Article Preview
TopIntroduction
Distributed consensus is one of the most important building blocks for distributed systems (Zhao, 2014). For example, it is impossible to build a highly available cloud service without using some distributed consensus algorithm to ensure that all replicas remain consistent (Camargos, Madeira, & Pedone 2006; Camargos, Schmidt, & Pedone, 2008; Zhao, Melliar-Smith, & Moser, 2010; Zhao, 2010). Fast Paxos (Lamport, 2006) is one of the latest variants of the original Paxos algorithm (Lamport, 2001) (referred to as Classic Paxos) for distributed consensus. Classic Paxos is a good fit for state-machine replication and it has been used in a number of practical fault tolerant systems (Bolosky et al., 2011; Burrows, 2006; Hunt et al., 2010; Mao et al., 2008; Rao, Shekita, & Tata, 2011). Fast Paxos aims to further reduce the latency for reaching consensus by using a larger quorum size. Similar to Classic Paxos, Fast Paxos operates in rounds and there are two phases in each round. If a consensus is not reached within a round, a new round will be launched for liveness. In Fast Paxos, there can be two different types of rounds: fast rounds and classic rounds. A classic round would operate the same way as a round in Classic Paxos except that the value selection rule at the coordinator is different, as to be explained in later sections. In the original article published by Lamport (Lamport, 2006), the quorum requirement as well as the value selection rule depend on the evaluation of the following observation known as O4(v) in (Lamport, 2006):
A value has been or might yet be chosen in round k only if there exists a k-quorum R such that vr(a) = k and vv(a) = v for every acceptor a in RTQ. (Lamport, 2006)

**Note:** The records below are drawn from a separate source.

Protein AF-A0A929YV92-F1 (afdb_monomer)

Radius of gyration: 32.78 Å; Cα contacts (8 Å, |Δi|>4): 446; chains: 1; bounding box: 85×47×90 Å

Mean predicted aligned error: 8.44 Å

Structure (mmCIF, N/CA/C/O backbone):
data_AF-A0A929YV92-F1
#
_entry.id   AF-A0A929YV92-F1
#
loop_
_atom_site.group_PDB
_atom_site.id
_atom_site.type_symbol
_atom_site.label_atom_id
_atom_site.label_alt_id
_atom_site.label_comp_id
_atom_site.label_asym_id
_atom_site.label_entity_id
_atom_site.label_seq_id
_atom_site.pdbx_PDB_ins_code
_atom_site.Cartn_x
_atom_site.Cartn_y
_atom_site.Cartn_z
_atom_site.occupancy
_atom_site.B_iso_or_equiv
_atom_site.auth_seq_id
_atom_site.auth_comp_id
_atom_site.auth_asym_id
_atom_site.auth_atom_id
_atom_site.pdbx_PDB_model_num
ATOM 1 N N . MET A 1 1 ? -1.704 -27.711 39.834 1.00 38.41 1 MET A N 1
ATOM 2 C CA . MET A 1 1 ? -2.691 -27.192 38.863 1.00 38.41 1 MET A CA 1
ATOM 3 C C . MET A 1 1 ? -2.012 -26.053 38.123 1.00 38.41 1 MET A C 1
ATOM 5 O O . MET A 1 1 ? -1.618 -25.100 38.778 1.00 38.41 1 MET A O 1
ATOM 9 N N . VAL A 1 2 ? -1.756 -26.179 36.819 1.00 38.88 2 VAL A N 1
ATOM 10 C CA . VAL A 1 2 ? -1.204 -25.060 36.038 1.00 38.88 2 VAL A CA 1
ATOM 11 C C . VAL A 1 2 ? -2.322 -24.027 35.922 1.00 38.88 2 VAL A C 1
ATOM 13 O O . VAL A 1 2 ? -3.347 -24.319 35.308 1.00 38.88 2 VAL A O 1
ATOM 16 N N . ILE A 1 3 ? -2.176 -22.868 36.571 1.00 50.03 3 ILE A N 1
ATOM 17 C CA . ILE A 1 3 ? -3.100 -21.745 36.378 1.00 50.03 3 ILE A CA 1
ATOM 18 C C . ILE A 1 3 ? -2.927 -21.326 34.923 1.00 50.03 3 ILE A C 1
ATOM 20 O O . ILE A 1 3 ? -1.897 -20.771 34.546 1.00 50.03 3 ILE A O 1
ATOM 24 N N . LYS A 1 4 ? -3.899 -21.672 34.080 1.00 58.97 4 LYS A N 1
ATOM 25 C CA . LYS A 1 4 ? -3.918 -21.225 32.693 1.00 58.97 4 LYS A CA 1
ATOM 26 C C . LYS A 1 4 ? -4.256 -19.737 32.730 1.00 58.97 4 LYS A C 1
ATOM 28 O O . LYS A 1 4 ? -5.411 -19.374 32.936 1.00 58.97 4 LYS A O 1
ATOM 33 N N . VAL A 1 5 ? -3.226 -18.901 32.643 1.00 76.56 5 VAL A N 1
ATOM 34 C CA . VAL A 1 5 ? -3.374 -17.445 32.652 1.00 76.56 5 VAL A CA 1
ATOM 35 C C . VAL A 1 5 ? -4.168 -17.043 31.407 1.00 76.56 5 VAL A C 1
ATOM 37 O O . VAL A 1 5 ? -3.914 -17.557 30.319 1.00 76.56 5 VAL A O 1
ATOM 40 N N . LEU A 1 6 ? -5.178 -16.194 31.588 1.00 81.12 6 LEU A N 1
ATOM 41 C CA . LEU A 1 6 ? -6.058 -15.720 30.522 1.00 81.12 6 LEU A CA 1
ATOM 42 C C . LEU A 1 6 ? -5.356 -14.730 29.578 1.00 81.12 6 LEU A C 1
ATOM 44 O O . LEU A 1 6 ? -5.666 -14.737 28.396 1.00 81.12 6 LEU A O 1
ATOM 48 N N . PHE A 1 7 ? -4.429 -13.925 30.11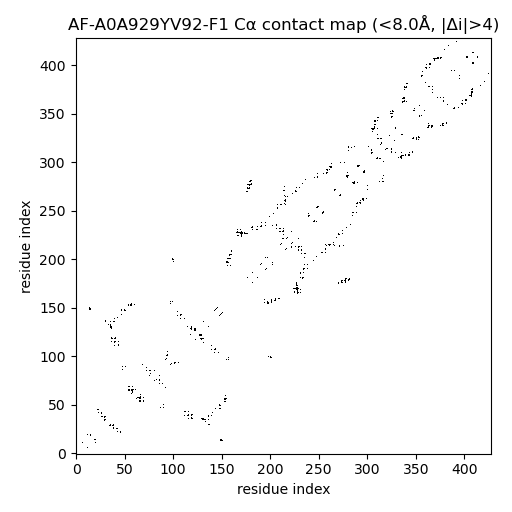1 1.00 87.69 7 PHE A N 1
ATOM 49 C CA . PHE A 1 7 ? -3.676 -12.880 29.408 1.00 87.69 7 PHE A CA 1
ATOM 50 C C . PHE A 1 7 ? -2.206 -12.888 29.842 1.00 87.69 7 PHE A C 1
ATOM 52 O O . PHE A 1 7 ? -1.920 -13.079 31.028 1.00 87.69 7 PHE A O 1
ATOM 59 N N . ASP A 1 8 ? -1.281 -12.659 28.914 1.00 85.81 8 ASP A N 1
ATOM 60 C CA . ASP A 1 8 ? 0.160 -12.587 29.171 1.00 85.81 8 ASP A CA 1
ATOM 61 C C . ASP A 1 8 ? 0.691 -11.139 29.217 1.00 85.81 8 ASP A C 1
ATOM 63 O O . ASP A 1 8 ? -0.054 -10.175 29.061 1.00 85.81 8 ASP A O 1
ATOM 67 N N . GLU A 1 9 ? 1.994 -10.946 29.466 1.00 82.56 9 GLU A N 1
ATOM 68 C CA . GLU A 1 9 ? 2.594 -9.603 29.553 1.00 82.56 9 GLU A CA 1
ATOM 69 C C . GLU A 1 9 ? 2.461 -8.762 28.273 1.00 82.56 9 GLU A C 1
ATOM 71 O O . GLU A 1 9 ? 2.466 -7.529 28.348 1.00 82.56 9 GLU A O 1
ATOM 76 N N . LYS A 1 10 ? 2.366 -9.390 27.096 1.00 83.94 10 LYS A N 1
ATOM 77 C CA . LYS A 1 10 ? 2.193 -8.674 25.828 1.00 83.94 10 LYS A CA 1
ATOM 78 C C . LYS A 1 10 ? 0.792 -8.090 25.735 1.00 83.94 10 LYS A C 1
ATOM 80 O O . LYS A 1 10 ? 0.667 -6.956 25.277 1.00 83.94 10 LYS A O 1
ATOM 85 N N . ASP A 1 11 ? -0.213 -8.790 26.250 1.00 86.38 11 ASP A N 1
ATOM 86 C CA . ASP A 1 11 ? -1.600 -8.320 26.269 1.00 86.38 11 ASP A CA 1
ATOM 87 C C . ASP A 1 11 ? -1.759 -7.036 27.103 1.00 86.38 11 ASP A C 1
ATOM 89 O O . ASP A 1 11 ? -2.569 -6.167 26.786 1.00 86.38 11 ASP A O 1
ATOM 93 N N . PHE A 1 12 ? -0.931 -6.820 28.129 1.00 86.75 12 PHE A N 1
ATOM 94 C CA . PHE A 1 12 ? -0.973 -5.573 28.910 1.00 86.75 12 PHE A CA 1
ATOM 95 C C . PHE A 1 12 ? -0.390 -4.354 28.180 1.00 86.75 12 PHE A C 1
ATOM 97 O O . PHE A 1 12 ? -0.550 -3.230 28.663 1.00 86.75 12 PHE A O 1
ATOM 104 N N . ARG A 1 13 ? 0.276 -4.534 27.029 1.00 85.38 13 ARG A N 1
ATOM 105 C CA . ARG A 1 13 ? 0.843 -3.420 26.243 1.00 85.38 13 ARG A CA 1
ATOM 106 C C . ARG A 1 13 ? -0.226 -2.550 25.588 1.00 85.38 13 ARG A C 1
ATOM 108 O O . ARG A 1 13 ? 0.087 -1.443 25.167 1.00 85.38 13 ARG A O 1
ATOM 115 N N . VAL A 1 14 ? -1.473 -3.023 25.533 1.00 84.25 14 VAL A N 1
ATOM 116 C CA . VAL A 1 14 ? -2.610 -2.244 25.024 1.00 84.25 14 VAL A CA 1
ATOM 117 C C . VAL A 1 14 ? -3.005 -1.093 25.950 1.00 84.25 14 VAL A C 1
ATOM 119 O O . VAL A 1 14 ? -3.748 -0.215 25.537 1.00 84.25 14 VAL A O 1
ATOM 122 N N . PHE A 1 15 ? -2.515 -1.052 27.190 1.00 87.75 15 PHE A N 1
ATOM 123 C CA . PHE A 1 15 ? -2.798 0.020 28.143 1.00 87.75 15 PHE A CA 1
ATOM 124 C C . PHE A 1 15 ? -1.604 0.973 28.235 1.00 87.75 15 PHE A C 1
ATOM 126 O O . PHE A 1 15 ? -0.513 0.549 28.622 1.00 87.75 15 PHE A O 1
ATOM 133 N N . ASP A 1 16 ? -1.798 2.260 27.933 1.00 79.31 16 ASP A N 1
ATOM 134 C CA . ASP A 1 16 ? -0.683 3.222 27.872 1.00 79.31 16 ASP A CA 1
ATOM 135 C C . ASP A 1 16 ? -0.206 3.627 29.274 1.00 79.31 16 ASP A C 1
ATOM 137 O O . ASP A 1 16 ? 0.996 3.650 29.556 1.00 79.31 16 ASP A O 1
ATOM 141 N N . ASN A 1 17 ? -1.144 3.872 30.193 1.00 84.62 17 ASN A N 1
ATOM 142 C CA . ASN A 1 17 ? -0.846 4.293 31.560 1.00 84.62 17 ASN A CA 1
ATOM 143 C C . ASN A 1 17 ? -0.783 3.111 32.548 1.00 84.62 17 ASN A C 1
ATOM 145 O O . ASN A 1 17 ? -1.351 2.038 32.329 1.00 84.62 17 ASN A O 1
ATOM 149 N N . ALA A 1 18 ? -0.041 3.308 33.641 1.00 87.94 18 ALA A N 1
ATOM 150 C CA . ALA A 1 18 ? 0.167 2.282 34.661 1.00 87.94 18 ALA A CA 1
ATOM 151 C C . ALA A 1 18 ? -1.115 1.952 35.437 1.00 87.94 18 ALA A C 1
ATOM 153 O O . ALA A 1 18 ? -1.323 0.792 35.786 1.00 87.94 18 ALA A O 1
ATOM 154 N N . ASP A 1 19 ? -1.986 2.937 35.642 1.00 88.19 19 ASP A N 1
ATOM 155 C CA . ASP A 1 19 ? -3.211 2.772 36.423 1.00 88.19 19 ASP A CA 1
ATOM 156 C C . ASP A 1 19 ? -4.186 1.817 35.736 1.00 88.19 19 ASP A C 1
ATOM 158 O O . ASP A 1 19 ? -4.654 0.871 36.357 1.00 88.19 19 ASP A O 1
ATOM 162 N N . SER A 1 20 ? -4.394 1.963 34.427 1.00 90.62 20 SER A N 1
ATOM 163 C CA . SER A 1 20 ? -5.238 1.072 33.616 1.00 90.62 20 SER A CA 1
ATOM 164 C C . SER A 1 20 ? -4.713 -0.365 33.631 1.00 90.62 20 SER A C 1
ATOM 166 O O . SER A 1 20 ? -5.484 -1.314 33.777 1.00 90.62 20 SER A O 1
ATOM 168 N N . ARG A 1 21 ? -3.382 -0.540 33.566 1.00 92.38 21 ARG A N 1
ATOM 169 C CA . ARG A 1 21 ? -2.751 -1.863 33.724 1.00 92.38 21 ARG A CA 1
ATOM 170 C C . ARG A 1 21 ? -3.028 -2.451 35.103 1.00 92.38 21 ARG A C 1
ATOM 172 O O . ARG A 1 21 ? -3.298 -3.644 35.204 1.00 92.38 21 ARG A O 1
ATOM 179 N N . ASN A 1 22 ? -2.944 -1.639 36.153 1.00 92.44 22 ASN A N 1
ATOM 180 C CA . ASN A 1 22 ? -3.177 -2.083 37.524 1.00 92.44 22 ASN A CA 1
ATOM 181 C C . ASN A 1 22 ? -4.656 -2.424 37.768 1.00 92.44 22 ASN A C 1
ATOM 183 O O . ASN A 1 22 ? -4.928 -3.488 38.317 1.00 92.44 22 ASN A O 1
ATOM 187 N N . TYR A 1 23 ? -5.594 -1.615 37.268 1.00 93.44 23 TYR A N 1
ATOM 188 C CA . TYR A 1 23 ? -7.030 -1.912 37.309 1.00 93.44 23 TYR A CA 1
ATOM 189 C C . TYR A 1 23 ? -7.360 -3.232 36.606 1.00 93.44 23 TYR A C 1
ATOM 191 O O . TYR A 1 23 ? -8.062 -4.077 37.162 1.00 93.44 23 TYR A O 1
ATOM 199 N N . PHE A 1 24 ? -6.806 -3.474 35.412 1.00 95.69 24 PHE A N 1
ATOM 200 C CA . PHE A 1 24 ? -7.042 -4.742 34.720 1.00 95.69 24 PHE A CA 1
ATOM 201 C C . PHE A 1 24 ? -6.424 -5.940 35.458 1.00 95.69 24 PHE A C 1
ATOM 203 O O . PHE A 1 24 ? -7.039 -7.004 35.543 1.00 95.69 24 PHE A O 1
ATOM 210 N N . LYS A 1 25 ? -5.242 -5.771 36.070 1.00 94.69 25 LYS A N 1
ATOM 211 C CA . LYS A 1 25 ? -4.646 -6.798 36.942 1.00 94.69 25 LYS A CA 1
ATOM 212 C C . LYS A 1 25 ? -5.534 -7.118 38.143 1.00 94.69 25 LYS A C 1
ATOM 214 O O . LYS A 1 25 ? -5.675 -8.292 38.474 1.00 94.69 25 LYS A O 1
ATOM 219 N N . GLU A 1 26 ? -6.153 -6.116 38.761 1.00 95.25 26 GLU A N 1
ATOM 220 C CA . GLU A 1 26 ? -7.079 -6.302 39.883 1.00 95.25 26 GLU A CA 1
ATOM 221 C C . GLU A 1 26 ? -8.324 -7.109 39.473 1.00 95.25 26 GLU A C 1
ATOM 223 O O . GLU A 1 26 ? -8.741 -8.032 40.184 1.00 95.25 26 GLU A O 1
ATOM 228 N N . ILE A 1 27 ? -8.874 -6.827 38.286 1.00 96.69 27 ILE A N 1
ATOM 229 C CA . ILE A 1 27 ? -9.988 -7.591 37.704 1.00 96.69 27 ILE A CA 1
ATOM 230 C C . ILE A 1 27 ? -9.588 -9.060 37.521 1.00 96.69 27 ILE A C 1
ATOM 232 O O . ILE A 1 27 ? -10.308 -9.960 37.961 1.00 96.69 27 ILE A O 1
ATOM 236 N N . LEU A 1 28 ? -8.425 -9.322 36.918 1.00 95.94 28 LEU A N 1
ATOM 237 C CA . LEU A 1 28 ? -7.946 -10.689 36.691 1.00 95.94 28 LEU A CA 1
ATOM 238 C C . LEU A 1 28 ? -7.620 -11.418 37.997 1.00 95.94 28 LEU A C 1
ATOM 240 O O . LEU A 1 28 ? -7.946 -12.595 38.138 1.00 95.94 28 LEU A O 1
ATOM 244 N N . GLN A 1 29 ? -7.028 -10.733 38.976 1.00 95.31 29 GLN A N 1
ATOM 245 C CA . GLN A 1 29 ? -6.768 -11.305 40.295 1.00 95.31 29 GLN A CA 1
ATOM 246 C C . GLN A 1 29 ? -8.075 -11.711 40.985 1.00 95.31 29 GLN A C 1
ATOM 248 O O . GLN A 1 29 ? -8.167 -12.813 41.536 1.00 95.31 29 GLN A O 1
ATOM 253 N N . SER A 1 30 ? -9.105 -10.864 40.903 1.00 96.06 30 SER A N 1
ATOM 254 C CA . SER A 1 30 ? -10.444 -11.168 41.414 1.00 96.06 30 SER A CA 1
ATOM 255 C C . SER A 1 30 ? -11.048 -12.390 40.719 1.00 96.06 30 SER A C 1
ATOM 257 O O . SER A 1 30 ? -11.584 -13.271 41.394 1.00 96.06 30 SER A O 1
ATOM 259 N N . TYR A 1 31 ? -10.892 -12.490 39.397 1.00 96.50 31 TYR A N 1
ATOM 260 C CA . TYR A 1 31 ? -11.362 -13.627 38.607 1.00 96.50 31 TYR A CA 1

Here Q refers to the quorum formed for the current round, k is the most recent round number in which an acceptor a has casted a vote, k-quorum means the quorum used in round k, vr(a) refers to the round number in which the acceptor a has casted a vote, and vv(a) refers to the value contained in that vote. O4(v) is true if and only if the above observation is true for some round k for the value v.
As we can see, to evaluate this observation, one must examine every previous round k, and determine whether or not a k-quorum exists for round k that satisfies the specific constraint on v. This implies that for the coordinator to evaluate whether or not a value v satisfies O4(v), it must collect votes from every acceptor of the system in every round, which is simply not practical in asynchronous environment.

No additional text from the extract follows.